The following day, United Airlines arranged for my return to Denver. I have no recollection of that flight; I was utterly exhausted, and sleep was a welcome escape from the reality of what had occurred. The year after the crash was a blur of PTSD that I had never heard of at the time. Though I functioned normally, I often felt dazed, haunted by nightmares and flashbacks to that day. The loss of a young boy who sat in front of me was particularly difficult to reconcile. I struggled to understand why he had perished while I had survived.

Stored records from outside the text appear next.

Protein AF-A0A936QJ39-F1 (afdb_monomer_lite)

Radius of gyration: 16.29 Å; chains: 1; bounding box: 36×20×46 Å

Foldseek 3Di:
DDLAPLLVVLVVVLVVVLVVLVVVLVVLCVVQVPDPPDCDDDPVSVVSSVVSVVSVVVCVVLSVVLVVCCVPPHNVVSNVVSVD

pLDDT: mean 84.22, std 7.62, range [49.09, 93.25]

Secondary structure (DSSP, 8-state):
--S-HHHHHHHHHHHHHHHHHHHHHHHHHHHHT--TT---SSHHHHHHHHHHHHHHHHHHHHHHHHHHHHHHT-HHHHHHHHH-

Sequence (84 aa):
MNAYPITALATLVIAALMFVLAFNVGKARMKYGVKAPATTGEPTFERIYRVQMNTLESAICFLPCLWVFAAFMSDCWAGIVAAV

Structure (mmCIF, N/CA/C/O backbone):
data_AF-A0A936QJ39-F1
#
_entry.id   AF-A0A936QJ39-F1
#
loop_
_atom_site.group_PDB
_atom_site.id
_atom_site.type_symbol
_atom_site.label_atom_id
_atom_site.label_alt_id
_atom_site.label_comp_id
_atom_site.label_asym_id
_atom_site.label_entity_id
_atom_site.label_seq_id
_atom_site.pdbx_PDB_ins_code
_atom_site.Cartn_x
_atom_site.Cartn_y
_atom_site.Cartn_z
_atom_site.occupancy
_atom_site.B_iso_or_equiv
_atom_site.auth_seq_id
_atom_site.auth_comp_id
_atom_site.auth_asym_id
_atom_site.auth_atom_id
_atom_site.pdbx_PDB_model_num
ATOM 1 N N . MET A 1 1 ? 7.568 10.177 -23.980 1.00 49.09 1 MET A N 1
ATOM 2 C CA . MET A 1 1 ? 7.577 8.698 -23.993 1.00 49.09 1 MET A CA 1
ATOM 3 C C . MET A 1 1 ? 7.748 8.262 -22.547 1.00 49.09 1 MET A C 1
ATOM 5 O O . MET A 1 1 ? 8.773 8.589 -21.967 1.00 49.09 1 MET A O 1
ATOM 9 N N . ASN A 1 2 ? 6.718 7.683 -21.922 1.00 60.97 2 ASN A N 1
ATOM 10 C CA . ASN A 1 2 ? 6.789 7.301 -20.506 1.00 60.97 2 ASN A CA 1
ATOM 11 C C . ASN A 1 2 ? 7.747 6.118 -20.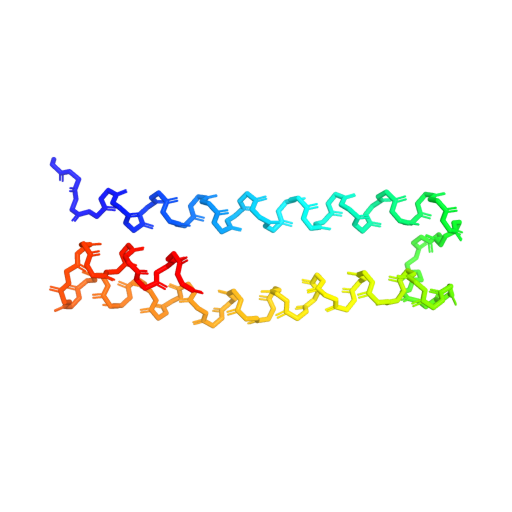361 1.00 60.97 2 ASN A C 1
ATOM 13 O O . ASN A 1 2 ? 7.537 5.098 -21.008 1.00 60.97 2 ASN A O 1
ATOM 17 N N . ALA A 1 3 ? 8.792 6.271 -19.549 1.00 67.75 3 ALA A N 1
ATOM 18 C CA . ALA A 1 3 ? 9.822 5.249 -19.383 1.00 67.75 3 ALA A CA 1
ATOM 19 C C . ALA A 1 3 ? 9.327 4.013 -18.602 1.00 67.75 3 ALA A C 1
ATOM 21 O O . ALA A 1 3 ? 9.826 2.924 -18.850 1.00 67.75 3 ALA A O 1
ATOM 22 N N . TYR A 1 4 ? 8.329 4.169 -17.715 1.00 78.38 4 TYR A N 1
ATOM 23 C CA . TYR A 1 4 ? 7.841 3.095 -16.829 1.00 78.38 4 TYR A CA 1
ATOM 24 C C . TYR A 1 4 ? 6.309 3.111 -16.618 1.00 78.38 4 TYR A C 1
ATOM 26 O O . TYR A 1 4 ? 5.835 3.335 -15.498 1.00 78.38 4 TYR A O 1
ATOM 34 N N . PRO A 1 5 ? 5.490 2.976 -17.680 1.00 82.38 5 PRO A N 1
ATOM 35 C CA . PRO A 1 5 ? 4.031 3.009 -17.557 1.00 82.38 5 PRO A CA 1
ATOM 36 C C . PRO A 1 5 ? 3.466 1.880 -16.678 1.00 82.38 5 PRO A C 1
ATOM 38 O O . PRO A 1 5 ? 2.496 2.112 -15.954 1.00 82.38 5 PRO A O 1
ATOM 41 N N . ILE A 1 6 ? 4.061 0.684 -16.705 1.00 83.19 6 ILE A N 1
ATOM 42 C CA . ILE A 1 6 ? 3.560 -0.486 -15.971 1.00 83.19 6 ILE A CA 1
ATOM 43 C C . ILE A 1 6 ? 3.908 -0.363 -14.484 1.00 83.19 6 ILE A C 1
ATOM 45 O O . ILE A 1 6 ? 3.044 -0.570 -13.632 1.00 83.19 6 ILE A O 1
ATOM 49 N N . THR A 1 7 ? 5.130 0.060 -14.158 1.00 84.19 7 THR A N 1
ATOM 50 C CA . THR A 1 7 ? 5.557 0.288 -12.766 1.00 84.19 7 THR A CA 1
ATOM 51 C C . THR A 1 7 ? 4.761 1.419 -12.101 1.00 84.19 7 THR A C 1
ATOM 53 O O . THR A 1 7 ? 4.395 1.331 -10.923 1.00 84.19 7 THR A O 1
ATOM 56 N N . ALA A 1 8 ? 4.422 2.470 -12.856 1.00 85.19 8 ALA A N 1
ATOM 57 C CA . ALA A 1 8 ? 3.554 3.542 -12.369 1.00 85.19 8 ALA A CA 1
ATOM 58 C C . ALA A 1 8 ? 2.128 3.040 -12.080 1.00 85.19 8 ALA A C 1
ATOM 60 O O . ALA A 1 8 ? 1.563 3.358 -11.031 1.00 85.19 8 ALA A O 1
ATOM 61 N N . LEU A 1 9 ? 1.563 2.210 -12.966 1.00 87.50 9 LEU A N 1
ATOM 62 C CA . LEU A 1 9 ? 0.256 1.584 -12.749 1.00 87.50 9 LEU A CA 1
ATOM 63 C C . LEU A 1 9 ? 0.275 0.660 -11.524 1.00 87.50 9 LEU A C 1
ATOM 65 O O . LEU A 1 9 ? -0.623 0.742 -10.689 1.00 87.50 9 LEU A O 1
ATOM 69 N N . ALA A 1 10 ? 1.321 -0.152 -11.363 1.00 87.31 10 ALA A N 1
ATOM 70 C CA . ALA A 1 10 ? 1.504 -1.005 -10.192 1.00 87.31 10 ALA A CA 1
ATOM 71 C C . ALA A 1 10 ? 1.540 -0.194 -8.885 1.00 87.31 10 ALA A C 1
ATOM 73 O O . ALA A 1 10 ? 0.865 -0.538 -7.914 1.00 87.31 10 ALA A O 1
ATOM 74 N N . THR A 1 11 ? 2.250 0.936 -8.879 1.00 88.50 11 THR A N 1
ATOM 75 C CA . THR A 1 11 ? 2.294 1.847 -7.724 1.00 88.50 11 THR A CA 1
ATOM 76 C C . THR A 1 11 ? 0.902 2.394 -7.381 1.00 88.50 11 THR A C 1
ATOM 78 O O . THR A 1 11 ? 0.530 2.440 -6.207 1.00 88.50 11 THR A O 1
ATOM 81 N N . LEU A 1 12 ? 0.096 2.756 -8.388 1.00 89.56 12 LEU A N 1
ATOM 82 C CA . LEU A 1 12 ? -1.289 3.200 -8.181 1.00 89.56 12 LEU A CA 1
ATOM 83 C C . LEU A 1 12 ? -2.180 2.091 -7.611 1.00 89.56 12 LEU A C 1
ATOM 85 O O . LEU A 1 12 ? -2.996 2.363 -6.731 1.00 89.56 12 LEU A O 1
ATOM 89 N N . VAL A 1 13 ? -2.016 0.849 -8.071 1.00 90.62 13 VAL A N 1
ATOM 90 C CA . VAL A 1 13 ? -2.762 -0.307 -7.548 1.00 90.62 13 VAL A CA 1
ATOM 91 C C . VAL A 1 13 ? -2.412 -0.564 -6.080 1.00 90.62 13 VAL A C 1
ATOM 93 O O . VAL A 1 13 ? -3.317 -0.731 -5.262 1.00 90.62 13 VAL A O 1
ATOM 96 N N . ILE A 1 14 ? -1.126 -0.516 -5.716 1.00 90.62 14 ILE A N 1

I sought counseling but found it insufficient. I longed for peace, constantly questioning why this tragedy had happened and why I was spared when so many others were not. One day, I finally accepted that I would never have the answers I sought. This realization brought me some measure of peace.
About a year after the crash, I found faith in Christianity, which transformed my perspective. It alleviated much of my anxiety and provided a sense of calm I had longed for. Despite my divorce a few years later, my commitment to sharing my experience with my children remained steadfast. I encouraged open conversations about the crash, ensuring they understood the events without stigma.
I wrote a book titled Chosen to Live, a therapeutic endeavor that allowed me to confront my past. Though reliving those memories was emotionally taxing, it provided clarity and healing. Over the years, I have maintained connections with fellow survivors, participating in gatherings to support one another. Some of these relationships have blossomed into enduring friendships, a testament to the bonds forged through shared trauma.
My outlook on life has drastically shifted. I recognize the extraordinary gift of survival, especially in light of the many who were not as fortunate. It has become my mission to truly live, rather than merely exist. I pursued my dreams as a broadcaster, achieving my goals in both the NBA and Major League Baseball. I am grateful for my career, my two children, and my three grandchildren.
Additionally, I discovered a passion for cycling after the crash, which has been a source of healing. I eventually participated in long-distance events, culminating in my victory in the grueling 3,000-mile Race Across America in 2015—a feat described as the toughest bicycle race worldwide.
As time passes, sharing my story has become more manageable. While I will never forget the harrowing experience, the memories serve as a reminder of my resilience and the lucky chance I had to continue living. Each plane crash that makes news reminds me of my own experience and the gratitude I hold for every day I’ve been given.